Looking back at the past twelve plus years, Donald J. Trump seems to have emerged from the legacies that both George W. Bush and Barak Obama had left behind. Bush's Presidency started with hanging chads in Florida. Nine months later we had 9/11, followed by an unconstitutional 'Patriot Act' and America committing war crimes abroad within the context of an ill-guided 'war against terror'. Obama's proclaimed 'change we can believe in' turned into disappointment. The one thing Obama did domestically, health care reform without public option, served private insurance companies. I remember, in 2016, while in Germany, I told my American daughters, their mother was not going to vote by absentee ballot from Germany in November 2016, as she could not vote for Hillary Clinton, because in my opinion, with Clinton in charge, relations with Russia were going to escalate further; and, as American citizen with European roots I wanted peace in Europe and constructive relations with Russia.

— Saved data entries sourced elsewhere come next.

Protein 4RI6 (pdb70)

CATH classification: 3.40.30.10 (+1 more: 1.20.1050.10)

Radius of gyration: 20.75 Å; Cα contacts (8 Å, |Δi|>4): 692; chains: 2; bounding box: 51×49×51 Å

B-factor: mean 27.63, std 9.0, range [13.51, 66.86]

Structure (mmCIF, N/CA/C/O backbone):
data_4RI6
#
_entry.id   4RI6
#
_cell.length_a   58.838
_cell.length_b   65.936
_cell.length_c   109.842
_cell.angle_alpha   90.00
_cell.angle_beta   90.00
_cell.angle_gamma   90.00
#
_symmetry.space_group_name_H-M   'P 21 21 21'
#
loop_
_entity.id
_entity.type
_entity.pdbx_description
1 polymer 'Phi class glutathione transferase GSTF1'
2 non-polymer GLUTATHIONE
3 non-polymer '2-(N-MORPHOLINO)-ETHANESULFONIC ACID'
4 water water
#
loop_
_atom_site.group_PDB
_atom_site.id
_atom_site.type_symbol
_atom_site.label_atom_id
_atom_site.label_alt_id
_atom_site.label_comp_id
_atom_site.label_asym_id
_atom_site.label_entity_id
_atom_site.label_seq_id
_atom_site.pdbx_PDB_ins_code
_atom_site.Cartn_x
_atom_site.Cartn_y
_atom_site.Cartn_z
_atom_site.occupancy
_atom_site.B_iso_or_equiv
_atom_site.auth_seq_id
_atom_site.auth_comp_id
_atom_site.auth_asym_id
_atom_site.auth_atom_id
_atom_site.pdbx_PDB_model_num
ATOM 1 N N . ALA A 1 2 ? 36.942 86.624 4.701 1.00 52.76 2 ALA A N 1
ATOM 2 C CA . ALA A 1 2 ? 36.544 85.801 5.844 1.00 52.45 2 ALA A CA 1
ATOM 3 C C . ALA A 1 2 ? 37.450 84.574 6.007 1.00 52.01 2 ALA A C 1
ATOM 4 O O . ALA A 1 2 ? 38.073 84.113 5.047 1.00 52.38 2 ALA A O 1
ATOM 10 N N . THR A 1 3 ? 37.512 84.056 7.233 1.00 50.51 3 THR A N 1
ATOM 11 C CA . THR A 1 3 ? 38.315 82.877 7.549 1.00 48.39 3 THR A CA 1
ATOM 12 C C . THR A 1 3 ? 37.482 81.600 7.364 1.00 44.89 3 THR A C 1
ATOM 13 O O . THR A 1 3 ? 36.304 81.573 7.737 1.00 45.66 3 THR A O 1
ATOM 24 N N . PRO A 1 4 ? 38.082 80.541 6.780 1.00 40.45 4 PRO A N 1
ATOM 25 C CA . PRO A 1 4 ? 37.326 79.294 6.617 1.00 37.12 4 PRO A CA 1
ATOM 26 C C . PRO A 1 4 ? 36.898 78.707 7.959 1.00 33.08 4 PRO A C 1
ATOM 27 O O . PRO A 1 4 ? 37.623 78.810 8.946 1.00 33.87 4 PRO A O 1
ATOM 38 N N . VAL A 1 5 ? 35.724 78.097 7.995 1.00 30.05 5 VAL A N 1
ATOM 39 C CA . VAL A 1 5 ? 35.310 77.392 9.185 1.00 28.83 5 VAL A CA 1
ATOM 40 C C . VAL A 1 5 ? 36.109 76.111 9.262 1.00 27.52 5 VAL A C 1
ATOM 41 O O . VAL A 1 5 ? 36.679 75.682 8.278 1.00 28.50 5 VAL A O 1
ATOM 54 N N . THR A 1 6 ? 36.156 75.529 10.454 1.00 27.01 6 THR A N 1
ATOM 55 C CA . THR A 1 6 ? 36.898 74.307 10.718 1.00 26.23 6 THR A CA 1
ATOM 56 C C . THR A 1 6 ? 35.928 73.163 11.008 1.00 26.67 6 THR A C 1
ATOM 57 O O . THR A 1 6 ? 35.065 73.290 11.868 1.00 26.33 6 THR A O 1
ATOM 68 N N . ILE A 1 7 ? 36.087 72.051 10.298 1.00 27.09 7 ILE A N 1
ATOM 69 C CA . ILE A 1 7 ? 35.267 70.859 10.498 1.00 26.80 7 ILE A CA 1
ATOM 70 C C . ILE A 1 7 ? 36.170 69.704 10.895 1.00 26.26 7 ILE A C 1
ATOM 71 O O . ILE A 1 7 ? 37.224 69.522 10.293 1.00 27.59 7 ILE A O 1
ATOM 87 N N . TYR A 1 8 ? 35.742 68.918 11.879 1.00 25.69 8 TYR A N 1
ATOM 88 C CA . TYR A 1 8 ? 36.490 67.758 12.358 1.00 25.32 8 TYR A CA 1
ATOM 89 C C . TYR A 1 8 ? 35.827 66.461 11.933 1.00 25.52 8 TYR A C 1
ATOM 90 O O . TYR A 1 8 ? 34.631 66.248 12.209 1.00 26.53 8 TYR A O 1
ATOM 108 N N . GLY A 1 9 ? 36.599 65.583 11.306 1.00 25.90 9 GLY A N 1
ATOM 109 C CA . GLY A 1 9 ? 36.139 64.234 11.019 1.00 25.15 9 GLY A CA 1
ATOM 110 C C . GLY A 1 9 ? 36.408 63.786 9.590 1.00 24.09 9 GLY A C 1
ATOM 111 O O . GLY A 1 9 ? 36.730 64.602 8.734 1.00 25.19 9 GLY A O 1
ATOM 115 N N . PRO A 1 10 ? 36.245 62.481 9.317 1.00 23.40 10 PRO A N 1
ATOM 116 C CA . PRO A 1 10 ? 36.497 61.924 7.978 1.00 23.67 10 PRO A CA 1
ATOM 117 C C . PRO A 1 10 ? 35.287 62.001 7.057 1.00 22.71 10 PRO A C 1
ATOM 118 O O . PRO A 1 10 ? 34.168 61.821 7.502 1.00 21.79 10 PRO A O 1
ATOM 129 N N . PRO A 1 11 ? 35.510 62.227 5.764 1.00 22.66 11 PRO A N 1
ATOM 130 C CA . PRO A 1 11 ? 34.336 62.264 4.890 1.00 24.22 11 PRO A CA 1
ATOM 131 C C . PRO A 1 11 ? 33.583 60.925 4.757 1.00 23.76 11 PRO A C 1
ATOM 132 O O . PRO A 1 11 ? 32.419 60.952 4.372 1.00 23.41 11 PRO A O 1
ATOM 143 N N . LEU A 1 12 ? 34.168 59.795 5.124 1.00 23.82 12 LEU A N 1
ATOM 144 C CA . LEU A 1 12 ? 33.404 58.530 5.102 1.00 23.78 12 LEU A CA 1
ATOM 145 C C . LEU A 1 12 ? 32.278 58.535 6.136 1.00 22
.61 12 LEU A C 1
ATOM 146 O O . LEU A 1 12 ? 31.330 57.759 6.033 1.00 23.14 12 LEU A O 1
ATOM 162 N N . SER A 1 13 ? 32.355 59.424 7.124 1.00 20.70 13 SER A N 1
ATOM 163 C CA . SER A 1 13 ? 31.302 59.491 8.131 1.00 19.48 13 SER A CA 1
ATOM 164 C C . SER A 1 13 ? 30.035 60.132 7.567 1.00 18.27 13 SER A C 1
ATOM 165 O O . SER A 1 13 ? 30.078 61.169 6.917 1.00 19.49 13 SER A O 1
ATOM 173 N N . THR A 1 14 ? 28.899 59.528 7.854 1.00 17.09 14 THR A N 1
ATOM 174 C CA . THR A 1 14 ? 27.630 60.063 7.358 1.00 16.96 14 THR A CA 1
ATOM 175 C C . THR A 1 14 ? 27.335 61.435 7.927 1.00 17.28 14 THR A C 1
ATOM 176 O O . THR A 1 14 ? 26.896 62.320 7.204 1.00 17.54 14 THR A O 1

Looking at the last eight years, I assume a considerable number of foreign policy observers have been misled by Trump and Trumpism regarding their true nature and agenda. People like Paul Craig Roberts, General McGregor and others, probably observed what had been unfolding abroad - from Abu Ghraib and Guantanamo (under Bush) to Obama pursuing whistleblowers and escalating the drone war in Afghanistan.
A growing number of people - increasingly disillusioned with America‘s standing in the world - may (initially) have placed their hopes in Trump' s rhetoric when he talked about de-escalation and rapprôchement with Russia. Personally, as someone who remembers the Cold War and its ending, who grew up in Western Germany, it seemed hard to grasp that Edward Snowden should find asylum in Moscow. What had happened to 'the West' and what it once stood for? The world seemed upside down. I recall taking a note in 2013, while living in Germany: 'Start of a New Cold War / Cold War 2.0'.

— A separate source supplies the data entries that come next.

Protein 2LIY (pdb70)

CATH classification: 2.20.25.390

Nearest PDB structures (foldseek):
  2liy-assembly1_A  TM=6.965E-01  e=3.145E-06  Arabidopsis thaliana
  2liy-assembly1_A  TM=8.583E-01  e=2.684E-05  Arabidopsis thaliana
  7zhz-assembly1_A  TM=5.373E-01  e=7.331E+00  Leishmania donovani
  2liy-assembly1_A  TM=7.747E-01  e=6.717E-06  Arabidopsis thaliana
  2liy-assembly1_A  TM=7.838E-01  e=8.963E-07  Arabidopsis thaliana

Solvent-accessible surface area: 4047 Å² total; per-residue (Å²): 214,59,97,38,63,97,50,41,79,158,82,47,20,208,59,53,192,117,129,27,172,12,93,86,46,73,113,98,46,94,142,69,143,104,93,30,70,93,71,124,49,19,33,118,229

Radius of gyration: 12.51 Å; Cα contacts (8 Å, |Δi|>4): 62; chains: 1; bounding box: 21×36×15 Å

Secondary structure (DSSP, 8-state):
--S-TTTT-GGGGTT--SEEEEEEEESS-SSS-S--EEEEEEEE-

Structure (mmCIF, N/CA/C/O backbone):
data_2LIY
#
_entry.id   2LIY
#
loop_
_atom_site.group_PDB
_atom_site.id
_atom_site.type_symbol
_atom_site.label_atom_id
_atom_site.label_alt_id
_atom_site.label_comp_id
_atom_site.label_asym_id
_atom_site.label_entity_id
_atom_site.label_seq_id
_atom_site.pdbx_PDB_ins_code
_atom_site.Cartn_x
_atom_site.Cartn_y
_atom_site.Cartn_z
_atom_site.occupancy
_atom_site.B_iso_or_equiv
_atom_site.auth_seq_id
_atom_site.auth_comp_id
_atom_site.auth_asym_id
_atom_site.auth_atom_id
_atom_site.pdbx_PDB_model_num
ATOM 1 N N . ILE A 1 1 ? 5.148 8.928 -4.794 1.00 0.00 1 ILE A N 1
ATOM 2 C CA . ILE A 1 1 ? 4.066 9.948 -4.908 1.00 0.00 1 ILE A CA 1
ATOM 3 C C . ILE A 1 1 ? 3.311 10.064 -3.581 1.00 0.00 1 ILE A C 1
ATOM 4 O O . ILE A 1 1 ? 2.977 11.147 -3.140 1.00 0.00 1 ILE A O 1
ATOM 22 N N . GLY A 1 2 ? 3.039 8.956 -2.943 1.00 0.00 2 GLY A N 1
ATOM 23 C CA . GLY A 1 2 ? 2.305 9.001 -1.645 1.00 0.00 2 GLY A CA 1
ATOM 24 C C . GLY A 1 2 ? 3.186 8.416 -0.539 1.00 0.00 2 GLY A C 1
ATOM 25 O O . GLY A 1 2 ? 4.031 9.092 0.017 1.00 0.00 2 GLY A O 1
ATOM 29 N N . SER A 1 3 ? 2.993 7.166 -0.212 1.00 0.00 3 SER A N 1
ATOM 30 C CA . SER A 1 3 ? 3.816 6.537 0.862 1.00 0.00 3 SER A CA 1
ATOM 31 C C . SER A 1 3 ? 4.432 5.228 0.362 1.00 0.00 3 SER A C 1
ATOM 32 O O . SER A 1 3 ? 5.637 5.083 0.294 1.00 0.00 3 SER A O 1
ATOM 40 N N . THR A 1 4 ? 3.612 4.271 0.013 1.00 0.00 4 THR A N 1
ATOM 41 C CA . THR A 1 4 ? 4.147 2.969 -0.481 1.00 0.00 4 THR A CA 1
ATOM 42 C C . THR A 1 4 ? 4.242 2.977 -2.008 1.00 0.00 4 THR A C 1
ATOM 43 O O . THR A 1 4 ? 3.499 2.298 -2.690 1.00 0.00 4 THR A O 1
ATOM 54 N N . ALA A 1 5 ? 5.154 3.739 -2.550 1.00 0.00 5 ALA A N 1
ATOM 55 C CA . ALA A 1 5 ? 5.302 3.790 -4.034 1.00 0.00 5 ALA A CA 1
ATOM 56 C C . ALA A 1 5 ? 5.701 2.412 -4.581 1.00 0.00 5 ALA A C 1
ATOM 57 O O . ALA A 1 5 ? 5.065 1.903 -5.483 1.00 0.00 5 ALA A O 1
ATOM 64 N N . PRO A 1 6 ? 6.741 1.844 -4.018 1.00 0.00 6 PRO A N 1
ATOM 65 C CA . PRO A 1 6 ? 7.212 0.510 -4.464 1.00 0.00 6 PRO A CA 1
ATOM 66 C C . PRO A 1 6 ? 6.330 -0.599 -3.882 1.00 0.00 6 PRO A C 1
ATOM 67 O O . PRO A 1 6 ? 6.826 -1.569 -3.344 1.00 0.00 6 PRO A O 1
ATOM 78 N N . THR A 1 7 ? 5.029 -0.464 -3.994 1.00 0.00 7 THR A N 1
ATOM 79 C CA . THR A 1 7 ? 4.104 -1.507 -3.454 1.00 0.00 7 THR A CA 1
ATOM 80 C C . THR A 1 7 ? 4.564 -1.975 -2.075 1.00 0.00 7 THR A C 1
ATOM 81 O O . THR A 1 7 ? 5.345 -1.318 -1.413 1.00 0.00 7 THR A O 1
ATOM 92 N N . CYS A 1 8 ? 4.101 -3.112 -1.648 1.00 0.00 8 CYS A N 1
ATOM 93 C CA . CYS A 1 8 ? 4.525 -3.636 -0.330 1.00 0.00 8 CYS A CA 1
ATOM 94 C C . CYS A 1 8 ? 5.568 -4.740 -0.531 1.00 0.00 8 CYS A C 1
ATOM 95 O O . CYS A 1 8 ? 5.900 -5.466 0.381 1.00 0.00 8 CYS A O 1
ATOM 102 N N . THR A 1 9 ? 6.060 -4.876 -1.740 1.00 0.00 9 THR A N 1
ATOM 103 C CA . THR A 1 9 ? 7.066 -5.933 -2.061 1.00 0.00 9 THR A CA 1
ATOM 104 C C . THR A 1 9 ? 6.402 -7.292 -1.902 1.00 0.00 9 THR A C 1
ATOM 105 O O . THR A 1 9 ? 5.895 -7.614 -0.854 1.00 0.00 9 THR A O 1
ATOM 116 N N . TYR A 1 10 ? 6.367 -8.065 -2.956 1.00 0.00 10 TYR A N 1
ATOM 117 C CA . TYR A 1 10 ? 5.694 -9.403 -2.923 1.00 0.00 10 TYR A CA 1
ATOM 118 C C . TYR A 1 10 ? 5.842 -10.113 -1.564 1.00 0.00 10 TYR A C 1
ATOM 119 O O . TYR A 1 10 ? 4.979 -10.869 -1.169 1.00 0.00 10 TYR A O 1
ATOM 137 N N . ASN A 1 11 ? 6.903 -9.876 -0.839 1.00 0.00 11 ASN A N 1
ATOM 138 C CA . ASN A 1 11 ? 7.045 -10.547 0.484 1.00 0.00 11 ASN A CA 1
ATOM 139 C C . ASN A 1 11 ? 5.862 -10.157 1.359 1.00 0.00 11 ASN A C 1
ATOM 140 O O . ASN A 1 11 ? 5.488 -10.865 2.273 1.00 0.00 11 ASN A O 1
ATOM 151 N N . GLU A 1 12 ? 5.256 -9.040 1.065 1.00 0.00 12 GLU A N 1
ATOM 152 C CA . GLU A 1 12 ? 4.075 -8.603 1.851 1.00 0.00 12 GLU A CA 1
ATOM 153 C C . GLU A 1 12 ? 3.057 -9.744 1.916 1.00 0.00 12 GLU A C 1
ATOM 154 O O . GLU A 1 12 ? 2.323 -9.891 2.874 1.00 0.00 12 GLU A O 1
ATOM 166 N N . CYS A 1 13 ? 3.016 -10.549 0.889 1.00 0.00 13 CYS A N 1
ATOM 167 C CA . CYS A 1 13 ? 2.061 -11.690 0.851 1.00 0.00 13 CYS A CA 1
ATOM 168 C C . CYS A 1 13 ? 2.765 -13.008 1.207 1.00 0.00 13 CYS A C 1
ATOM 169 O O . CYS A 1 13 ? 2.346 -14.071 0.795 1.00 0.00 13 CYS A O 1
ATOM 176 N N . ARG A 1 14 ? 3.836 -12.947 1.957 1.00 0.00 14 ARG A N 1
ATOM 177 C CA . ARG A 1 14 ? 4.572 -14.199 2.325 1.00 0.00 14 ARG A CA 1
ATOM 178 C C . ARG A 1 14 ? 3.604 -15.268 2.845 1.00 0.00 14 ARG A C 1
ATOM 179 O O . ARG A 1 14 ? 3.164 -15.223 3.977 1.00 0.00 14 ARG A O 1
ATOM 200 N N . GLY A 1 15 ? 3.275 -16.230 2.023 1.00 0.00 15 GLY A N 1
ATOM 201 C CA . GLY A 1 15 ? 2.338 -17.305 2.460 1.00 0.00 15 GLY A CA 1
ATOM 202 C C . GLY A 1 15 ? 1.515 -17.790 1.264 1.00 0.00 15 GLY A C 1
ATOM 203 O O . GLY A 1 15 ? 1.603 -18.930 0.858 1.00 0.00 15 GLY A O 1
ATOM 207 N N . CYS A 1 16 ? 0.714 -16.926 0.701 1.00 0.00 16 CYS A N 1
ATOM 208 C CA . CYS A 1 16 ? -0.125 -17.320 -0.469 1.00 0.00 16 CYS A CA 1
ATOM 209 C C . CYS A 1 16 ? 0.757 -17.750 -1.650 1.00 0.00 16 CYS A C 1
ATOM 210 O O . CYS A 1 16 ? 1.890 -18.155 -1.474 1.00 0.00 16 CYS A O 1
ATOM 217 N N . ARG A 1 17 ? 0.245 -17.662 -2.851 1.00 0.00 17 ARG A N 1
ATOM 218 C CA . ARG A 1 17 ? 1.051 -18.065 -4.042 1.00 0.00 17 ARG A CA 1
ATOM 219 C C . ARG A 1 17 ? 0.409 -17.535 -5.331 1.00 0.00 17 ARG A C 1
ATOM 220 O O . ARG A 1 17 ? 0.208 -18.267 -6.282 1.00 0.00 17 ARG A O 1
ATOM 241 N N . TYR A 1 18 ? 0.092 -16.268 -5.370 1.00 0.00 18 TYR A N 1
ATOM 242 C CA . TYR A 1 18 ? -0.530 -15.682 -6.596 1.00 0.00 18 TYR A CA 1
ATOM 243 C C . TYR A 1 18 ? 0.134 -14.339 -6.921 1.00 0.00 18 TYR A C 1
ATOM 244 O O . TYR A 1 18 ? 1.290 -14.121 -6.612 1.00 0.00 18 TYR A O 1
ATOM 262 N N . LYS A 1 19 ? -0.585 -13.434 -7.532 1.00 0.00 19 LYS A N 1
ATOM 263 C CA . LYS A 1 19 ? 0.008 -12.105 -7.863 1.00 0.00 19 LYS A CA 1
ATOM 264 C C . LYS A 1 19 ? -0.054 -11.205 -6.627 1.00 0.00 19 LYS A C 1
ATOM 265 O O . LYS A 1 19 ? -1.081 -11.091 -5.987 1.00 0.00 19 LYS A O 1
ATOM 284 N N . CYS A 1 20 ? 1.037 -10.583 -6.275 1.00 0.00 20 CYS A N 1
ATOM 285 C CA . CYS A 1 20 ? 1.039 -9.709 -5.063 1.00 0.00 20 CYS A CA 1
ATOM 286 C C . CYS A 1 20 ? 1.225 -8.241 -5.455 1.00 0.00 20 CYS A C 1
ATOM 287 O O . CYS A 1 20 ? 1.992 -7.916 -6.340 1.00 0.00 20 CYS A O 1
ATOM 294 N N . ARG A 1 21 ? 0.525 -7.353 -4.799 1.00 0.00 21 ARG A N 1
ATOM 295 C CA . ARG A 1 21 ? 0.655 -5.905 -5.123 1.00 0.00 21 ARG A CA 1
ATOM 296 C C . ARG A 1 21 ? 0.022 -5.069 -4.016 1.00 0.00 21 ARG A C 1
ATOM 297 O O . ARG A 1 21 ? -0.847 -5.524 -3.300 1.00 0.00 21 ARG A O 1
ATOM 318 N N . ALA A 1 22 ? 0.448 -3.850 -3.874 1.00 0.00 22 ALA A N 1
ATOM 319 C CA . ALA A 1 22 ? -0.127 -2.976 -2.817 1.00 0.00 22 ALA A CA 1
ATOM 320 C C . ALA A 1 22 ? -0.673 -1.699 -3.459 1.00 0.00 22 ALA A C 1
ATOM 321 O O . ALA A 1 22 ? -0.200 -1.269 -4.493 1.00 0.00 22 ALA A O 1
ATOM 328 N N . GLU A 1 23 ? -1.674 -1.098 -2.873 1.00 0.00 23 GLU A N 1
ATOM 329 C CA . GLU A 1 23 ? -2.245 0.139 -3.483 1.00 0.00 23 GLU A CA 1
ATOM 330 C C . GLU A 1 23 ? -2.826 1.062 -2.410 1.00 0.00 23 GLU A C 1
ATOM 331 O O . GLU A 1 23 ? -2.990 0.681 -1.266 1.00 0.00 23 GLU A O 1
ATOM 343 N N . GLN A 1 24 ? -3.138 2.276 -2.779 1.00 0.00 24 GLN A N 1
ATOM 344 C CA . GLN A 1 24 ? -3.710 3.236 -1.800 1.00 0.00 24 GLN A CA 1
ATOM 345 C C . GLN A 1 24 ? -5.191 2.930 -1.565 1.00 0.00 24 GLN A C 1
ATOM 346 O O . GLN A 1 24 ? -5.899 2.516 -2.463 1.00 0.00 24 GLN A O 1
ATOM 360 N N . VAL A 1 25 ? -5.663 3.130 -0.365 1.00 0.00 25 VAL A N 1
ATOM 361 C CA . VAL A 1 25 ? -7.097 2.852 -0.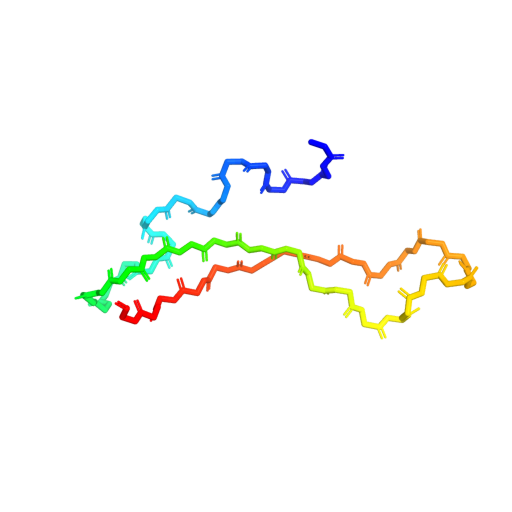069 1.00 0.00 25 VAL A CA 1
ATOM 362 C C . VAL A 1 25 ? -7.665 3.949 0.840 1.00 0.00 25 VAL A C 1
ATOM 363 O O . VAL A 1 25 ? -7.595 3.847 2.048 1.00 0.00 25 VAL A O 1
ATOM 376 N N . PRO A 1 26 ? -8.211 4.968 0.224 1.00 0.00 26 PRO A N 1
ATOM 377 C CA . PRO A 1 26 ? -8.793 6.094 0.994 1.00 0.00 26 PRO A CA 1
ATOM 378 C C . PRO A 1 26 ? -10.109 5.670 1.651 1.00 0.00 26 PRO A C 1
ATOM 379 O O . PRO A 1 26 ? -10.741 4.718 1.237 1.00 0.00 26 PRO A O 1
ATOM 390 N N . VAL A 1 27 ? -10.521 6.370 2.673 1.00 0.00 27 VAL A N 1
ATOM 391 C CA . VAL A 1 27 ? -11.796 6.011 3.361 1.00 0.00 27 VAL A CA 1
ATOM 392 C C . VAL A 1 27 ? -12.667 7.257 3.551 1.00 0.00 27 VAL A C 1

To me, NATO attacking Lybia in 2011 was a turning point, a decisive moment. I was teaching a graduate course on 'peacemaking theory' at New York University and closed my textbook. Another war! I was opposed to the Western-supported coup in Ukraine in 2014, which occurred under Obama-Biden.
Ultimately, I think, Trump and the Trumpists have managed to use and instrumentalize ANY grievance within America and abroad, about or due to America.
Fundamentalist Christians are meant to be Trump' s so-called 'Steigbügelhalter' (willing helpers) to claim totalitarian power.
I would say today, we should assume that Trump and the Trumpists have worked together with America' s opponents, with enemies to the very 'idea of America' (as incomplete as it might be); enemies within America and abroad, with the goal to end this Republic, to finish off the Constitution and to enable a fascistoid, totalitarian corporatist power grab.
The warnings of Smedley Butler in front of Congress in the 1930s come to mind. This might be the second try or attempt to achieve just that.